Pendek kata, berdasarkan catatan Danvers dkk dalam Emotional Congruence and Judgments of Honesty and Bias, dinyatakan bahwa dalam literatur filosofis, terdapat dua teori yang saling bertentangan tentang peran emosi. Dalam teori Roberts, emosi terpisah dari pengetahuan proposisional, sehingga respons emosional tidak dapat melemahkan keyakinan. Dalam teori Furtak, kebenaran dibentuk oleh proposisi eksplisit dan asosiasi emosional yang dipelajari, sehingga keduanya harus dipertimbangkan ketika menilai apakah seseorang membuat pernyataan jujur; ketidaksesuaian dapat menunjukkan bahwa orang tersebut tidak sepenuhnya memahami dirinya sendiri.


Dari sini dapatlah dikatakan bahwa integritas yang telah sangat jelas terkait erat bahkan secara utuh dengan sebuah kejujuran, selalu dan sering menjadi pertaruhan seorang judges/penilai atau juri dalam sebuah penilaian karya seni di panggung. Dari fakta ini, pertanyaan reflektifnya adalah: Apa yang paling penting harus dimiliki oleh seorang judges/penilai? Jawaban atas pertanyaan reflektif ini hemat penulis salah satunya berpijak dari apa yang pernah dikatakan oleh Jeihan Sukmantoro dalam Menjejak Kedigdayaan Sang Seniman Jujur , bahwa “Moyang etika dan estetika adalah kejujuran”. Adagium ini, secara eksplisit berpijak dari prinsip perupa yang dikaguminya, yakni Sudjojono, di mana dalam berkesenian, Sudjojono menganut kredo “Jiwa Ketok”. Bahwa, seni adalah jiwa si seniman yang terlihat. Jiwa ketok ialah wujud kejujuran di dalam karya. 

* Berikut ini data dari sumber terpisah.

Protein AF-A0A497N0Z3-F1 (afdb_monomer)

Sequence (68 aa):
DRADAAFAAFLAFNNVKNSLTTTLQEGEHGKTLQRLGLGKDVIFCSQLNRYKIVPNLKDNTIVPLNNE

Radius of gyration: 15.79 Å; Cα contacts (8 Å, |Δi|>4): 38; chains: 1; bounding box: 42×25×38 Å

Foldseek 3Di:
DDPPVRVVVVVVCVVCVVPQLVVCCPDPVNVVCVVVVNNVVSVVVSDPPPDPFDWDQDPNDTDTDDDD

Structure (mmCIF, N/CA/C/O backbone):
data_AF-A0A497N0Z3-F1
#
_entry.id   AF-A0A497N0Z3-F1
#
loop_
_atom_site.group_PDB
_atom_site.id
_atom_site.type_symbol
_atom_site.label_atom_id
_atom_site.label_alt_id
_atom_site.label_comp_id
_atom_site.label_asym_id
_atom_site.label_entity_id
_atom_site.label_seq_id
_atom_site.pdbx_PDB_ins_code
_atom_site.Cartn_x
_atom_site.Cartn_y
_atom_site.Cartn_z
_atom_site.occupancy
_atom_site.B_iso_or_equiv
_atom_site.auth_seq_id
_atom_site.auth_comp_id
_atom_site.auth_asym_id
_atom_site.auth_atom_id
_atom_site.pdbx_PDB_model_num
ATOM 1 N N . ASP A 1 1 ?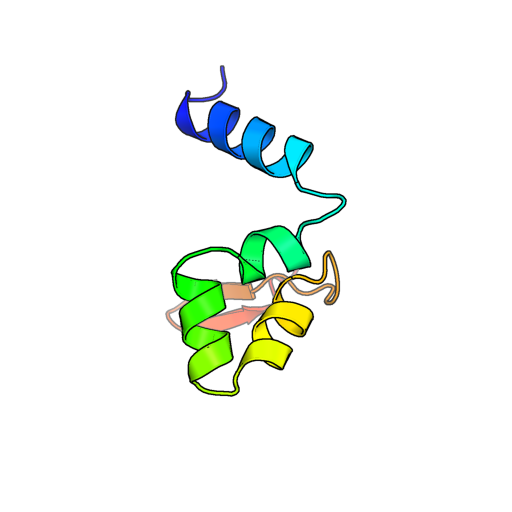 24.354 7.050 5.599 1.00 72.50 1 ASP A N 1
ATOM 2 C CA . ASP A 1 1 ? 23.239 7.747 6.266 1.00 72.50 1 ASP A CA 1
ATOM 3 C C . ASP A 1 1 ? 21.922 7.548 5.544 1.00 72.50 1 ASP A C 1
ATOM 5 O O . ASP A 1 1 ? 21.910 7.456 4.321 1.00 72.50 1 ASP A O 1
ATOM 9 N N . ARG A 1 2 ? 20.820 7.429 6.292 1.00 78.50 2 ARG A N 1
ATOM 10 C CA . ARG A 1 2 ? 19.461 7.504 5.732 1.00 78.50 2 ARG A CA 1
ATOM 11 C C . ARG A 1 2 ? 19.054 8.974 5.705 1.00 78.50 2 ARG A C 1
ATOM 13 O O . ARG A 1 2 ? 19.298 9.667 6.684 1.00 78.50 2 ARG A O 1
ATOM 20 N N . ALA A 1 3 ? 18.413 9.424 4.631 1.00 95.44 3 ALA A N 1
ATOM 21 C CA . ALA A 1 3 ? 17.788 10.745 4.614 1.00 95.44 3 ALA A CA 1
ATOM 22 C C . ALA A 1 3 ? 16.690 10.838 5.691 1.00 95.44 3 ALA A C 1
ATOM 24 O O . ALA A 1 3 ? 16.012 9.840 5.959 1.00 95.44 3 ALA A O 1
ATOM 25 N N . ASP A 1 4 ? 16.468 12.028 6.252 1.00 97.62 4 ASP A N 1
ATOM 26 C CA . ASP A 1 4 ? 15.487 12.270 7.323 1.00 97.62 4 ASP A CA 1
ATOM 27 C C . ASP A 1 4 ? 14.103 11.709 6.990 1.00 97.62 4 ASP A C 1
ATOM 29 O O . ASP A 1 4 ? 13.498 11.005 7.798 1.00 97.62 4 ASP A O 1
ATOM 33 N N 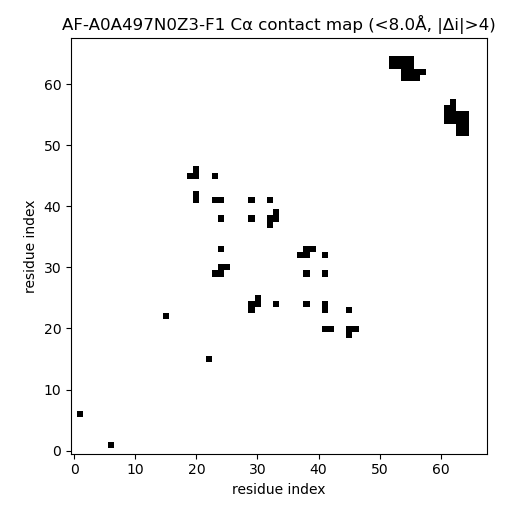. ALA A 1 5 ? 13.635 11.927 5.758 1.00 97.38 5 ALA A N 1
ATOM 34 C CA . ALA A 1 5 ? 12.354 11.409 5.288 1.00 97.38 5 ALA A CA 1
ATOM 35 C C . ALA A 1 5 ? 12.285 9.871 5.337 1.00 97.38 5 ALA A C 1
ATOM 37 O O . ALA A 1 5 ? 11.273 9.305 5.750 1.00 97.38 5 ALA A O 1
ATOM 38 N N . ALA A 1 6 ? 13.372 9.183 4.973 1.00 97.75 6 ALA A N 1
ATOM 39 C CA . ALA A 1 6 ? 13.436 7.724 5.024 1.00 97.75 6 ALA A CA 1
ATOM 40 C C . ALA A 1 6 ? 13.431 7.210 6.472 1.00 97.75 6 ALA A C 1
ATOM 42 O O . ALA A 1 6 ? 12.805 6.189 6.765 1.00 97.75 6 ALA A O 1
ATOM 43 N N . PHE A 1 7 ? 14.099 7.916 7.390 1.00 97.50 7 PHE A N 1
ATOM 44 C CA . PHE A 1 7 ? 14.092 7.553 8.805 1.00 97.50 7 PHE A CA 1
ATOM 45 C C . PHE A 1 7 ? 12.726 7.811 9.456 1.00 97.50 7 PHE A C 1
ATOM 47 O O . PHE A 1 7 ? 12.199 6.925 10.129 1.00 97.50 7 PHE A O 1
ATOM 54 N N . ALA A 1 8 ? 12.103 8.958 9.179 1.00 98.00 8 ALA A N 1
ATOM 55 C CA . ALA A 1 8 ? 10.762 9.288 9.651 1.00 98.00 8 ALA A CA 1
ATOM 56 C C . ALA A 1 8 ? 9.712 8.278 9.155 1.00 98.00 8 ALA A C 1
ATOM 58 O O . ALA A 1 8 ? 8.924 7.773 9.953 1.00 98.00 8 ALA A O 1
ATOM 59 N N . ALA A 1 9 ? 9.742 7.908 7.868 1.00 97.31 9 ALA A N 1
ATOM 60 C CA . ALA A 1 9 ? 8.837 6.902 7.307 1.00 97.31 9 ALA A CA 1
ATOM 61 C C . ALA A 1 9 ? 9.031 5.518 7.953 1.00 97.31 9 ALA A C 1
ATOM 63 O O . ALA A 1 9 ? 8.058 4.839 8.288 1.00 97.31 9 ALA A O 1
ATOM 64 N N . PHE A 1 10 ? 10.284 5.114 8.185 1.00 97.75 10 PHE A N 1
ATOM 65 C CA . PHE A 1 10 ? 10.602 3.861 8.870 1.00 97.75 10 PHE A CA 1
ATOM 66 C C . PHE A 1 10 ? 10.069 3.835 10.310 1.00 97.75 10 PHE A C 1
ATOM 68 O O . PHE A 1 10 ? 9.520 2.820 10.747 1.00 97.75 10 PHE A O 1
ATOM 75 N N . LEU A 1 11 ? 10.206 4.937 11.051 1.00 98.06 11 LEU A N 1
ATOM 76 C CA . LEU A 1 11 ? 9.651 5.056 12.399 1.00 98.06 11 LEU A CA 1
ATOM 77 C C . LEU A 1 11 ? 8.119 5.042 12.377 1.00 98.06 11 LEU A C 1
ATOM 79 O O . LEU A 1 11 ? 7.515 4.307 13.156 1.00 98.06 11 LEU A O 1
ATOM 83 N N . ALA A 1 12 ? 7.488 5.792 11.471 1.00 97.75 12 ALA A N 1
ATOM 84 C CA . ALA A 1 12 ? 6.034 5.827 11.334 1.00 97.75 12 ALA A CA 1
ATOM 85 C C . ALA A 1 12 ? 5.463 4.421 11.097 1.00 97.75 12 ALA A C 1
ATOM 87 O O . ALA A 1 12 ? 4.581 3.986 11.835 1.00 97.75 12 ALA A O 1
ATOM 88 N N . PHE A 1 13 ? 6.032 3.668 10.149 1.00 97.81 13 PHE A N 1
ATOM 89 C CA . PHE A 1 13 ? 5.616 2.291 9.882 1.00 97.81 13 PHE A CA 1
ATOM 90 C C . PHE A 1 13 ? 5.798 1.378 11.101 1.00 97.81 13 PHE A C 1
ATOM 92 O O . PHE A 1 13 ? 4.882 0.640 11.460 1.00 97.81 13 PHE A O 1
ATOM 99 N N . ASN A 1 14 ? 6.954 1.429 11.771 1.00 98.06 14 ASN A N 1
ATOM 100 C CA . ASN A 1 14 ? 7.217 0.548 12.911 1.00 98.06 14 ASN A CA 1
ATOM 101 C C . ASN A 1 14 ? 6.257 0.755 14.084 1.00 98.06 14 ASN A C 1
ATOM 103 O O . ASN A 1 14 ? 5.956 -0.218 14.774 1.00 98.06 14 ASN A O 1
ATOM 107 N N . ASN A 1 15 ? 5.774 1.982 14.285 1.00 97.88 15 ASN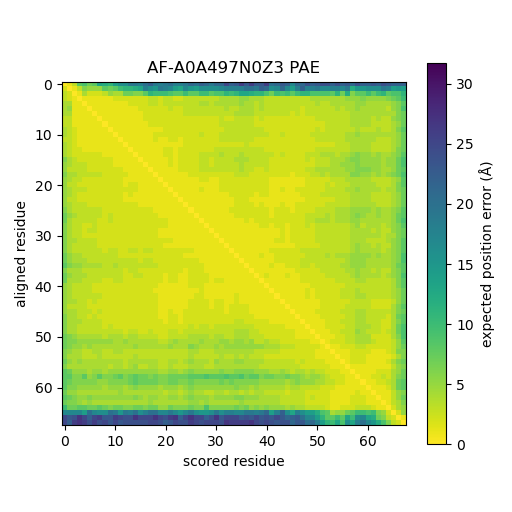 A N 1
ATOM 108 C CA . ASN A 1 15 ? 4.809 2.295 15.337 1.00 97.88 15 ASN A CA 1
ATOM 109 C C . ASN A 1 15 ? 3.403 1.759 15.034 1.00 97.88 15 ASN A C 1
ATOM 111 O O . ASN A 1 15 ? 2.673 1.425 15.961 1.00 97.88 15 ASN A O 1
ATOM 115 N N . VAL A 1 16 ? 3.025 1.648 13.756 1.00 97.56 16 VAL A N 1
ATOM 116 C CA . VAL A 1 16 ? 1.643 1.317 13.357 1.00 97.56 16 VAL A CA 1
ATOM 117 C C . VAL A 1 16 ? 1.493 -0.051 12.698 1.00 97.56 16 VAL A C 1
ATOM 119 O O . VAL A 1 16 ? 0.374 -0.473 12.435 1.00 97.56 16 VAL A O 1
ATOM 122 N N . LYS A 1 17 ? 2.582 -0.785 12.432 1.00 96.94 17 LYS A N 1
ATOM 123 C CA . LYS A 1 17 ? 2.555 -2.057 11.679 1.00 96.94 17 LYS A CA 1
ATOM 124 C C . LYS A 1 17 ? 1.575 -3.106 12.225 1.00 96.94 17 LYS A C 1
ATOM 126 O O . LYS A 1 17 ? 1.015 -3.866 11.445 1.00 96.94 17 LYS A O 1
ATOM 131 N N . ASN A 1 18 ? 1.338 -3.124 13.538 1.00 97.00 18 ASN A N 1
ATOM 132 C CA . ASN A 1 18 ? 0.409 -4.061 14.185 1.00 97.00 18 ASN A CA 1
ATOM 133 C C . ASN A 1 18 ? -1.061 -3.606 14.114 1.00 97.00 18 ASN A C 1
ATOM 135 O O . ASN A 1 18 ? -1.961 -4.403 14.354 1.00 97.00 18 ASN A O 1
ATOM 139 N N . SER A 1 19 ? -1.309 -2.339 13.782 1.00 97.31 19 SER A N 1
ATOM 140 C CA . SER A 1 19 ? -2.633 -1.718 13.654 1.00 97.31 19 SER A CA 1
ATOM 141 C C . SER A 1 19 ? -2.808 -1.033 12.294 1.00 97.31 19 SER A C 1
ATOM 143 O O . SER A 1 19 ? -3.586 -0.089 12.168 1.00 97.31 19 SER A O 1
ATOM 145 N N . LEU A 1 20 ? -2.079 -1.497 11.270 1.00 97.62 20 LEU A N 1
ATOM 146 C CA . LEU A 1 20 ? -1.915 -0.793 9.996 1.00 97.62 20 LEU A CA 1
ATOM 147 C C . LEU A 1 20 ? -3.255 -0.492 9.320 1.00 97.62 20 LEU A C 1
ATOM 149 O O . LEU A 1 20 ? -3.488 0.635 8.893 1.00 97.62 20 LEU A O 1
ATOM 153 N N . THR A 1 21 ? -4.153 -1.477 9.261 1.00 97.94 21 THR A N 1
ATOM 154 C CA . THR A 1 21 ? -5.491 -1.311 8.675 1.00 97.94 21 THR A CA 1
ATOM 155 C C . THR A 1 21 ? -6.283 -0.213 9.376 1.00 97.94 21 THR A C 1
ATOM 157 O O . THR A 1 21 ? -6.800 0.676 8.706 1.00 97.94 21 THR A O 1
ATOM 160 N N . THR A 1 22 ? -6.338 -0.239 10.710 1.00 97.88 22 THR A N 1
ATOM 161 C CA . THR A 1 22 ? -7.057 0.762 11.508 1.00 97.88 22 THR A CA 1
ATOM 162 C C . THR A 1 22 ? -6.463 2.149 11.298 1.00 97.88 22 THR A C 1
ATOM 164 O O . THR A 1 22 ? -7.187 3.088 10.986 1.00 97.88 22 THR A O 1
ATOM 167 N N . THR A 1 23 ? -5.134 2.268 11.358 1.00 98.19 23 THR A N 1
ATOM 168 C CA . THR A 1 23 ? -4.437 3.535 11.114 1.00 98.19 23 THR A CA 1
ATOM 169 C C . THR A 1 23 ? -4.748 4.099 9.724 1.00 98.19 23 THR A C 1
ATOM 171 O O . THR A 1 23 ? -5.032 5.289 9.590 1.00 98.19 23 THR A O 1
ATOM 174 N N . LEU A 1 24 ? -4.747 3.260 8.682 1.00 98.06 24 LEU A N 1
ATOM 175 C CA . LEU A 1 24 ? -5.093 3.687 7.323 1.00 98.06 24 LEU A CA 1
ATOM 176 C C . LEU A 1 24 ? -6.568 4.092 7.202 1.00 98.06 24 LEU A C 1
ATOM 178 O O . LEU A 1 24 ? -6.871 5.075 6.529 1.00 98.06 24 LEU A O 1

Akhirnya, kendati kapasitas dan kapabilitas seorang judges, terlampau mumpuni, namun tetap harus mengabdi kepada kejujuran dalam menilai. Para seniman (performance art) telah sangat jujur menyajikan talenta mereka di atas panggung, maka sebaliknya seorang judges pun haruslah demikian, menilai sebagaimana yang dipentaskan, dengan penuh integritas dan kejujuran. Niscaya kualitas dari penilaian itu, akan semakin memperkuat identitas diri para seniman, termasuk para judges dalam menilai. Salam seniman!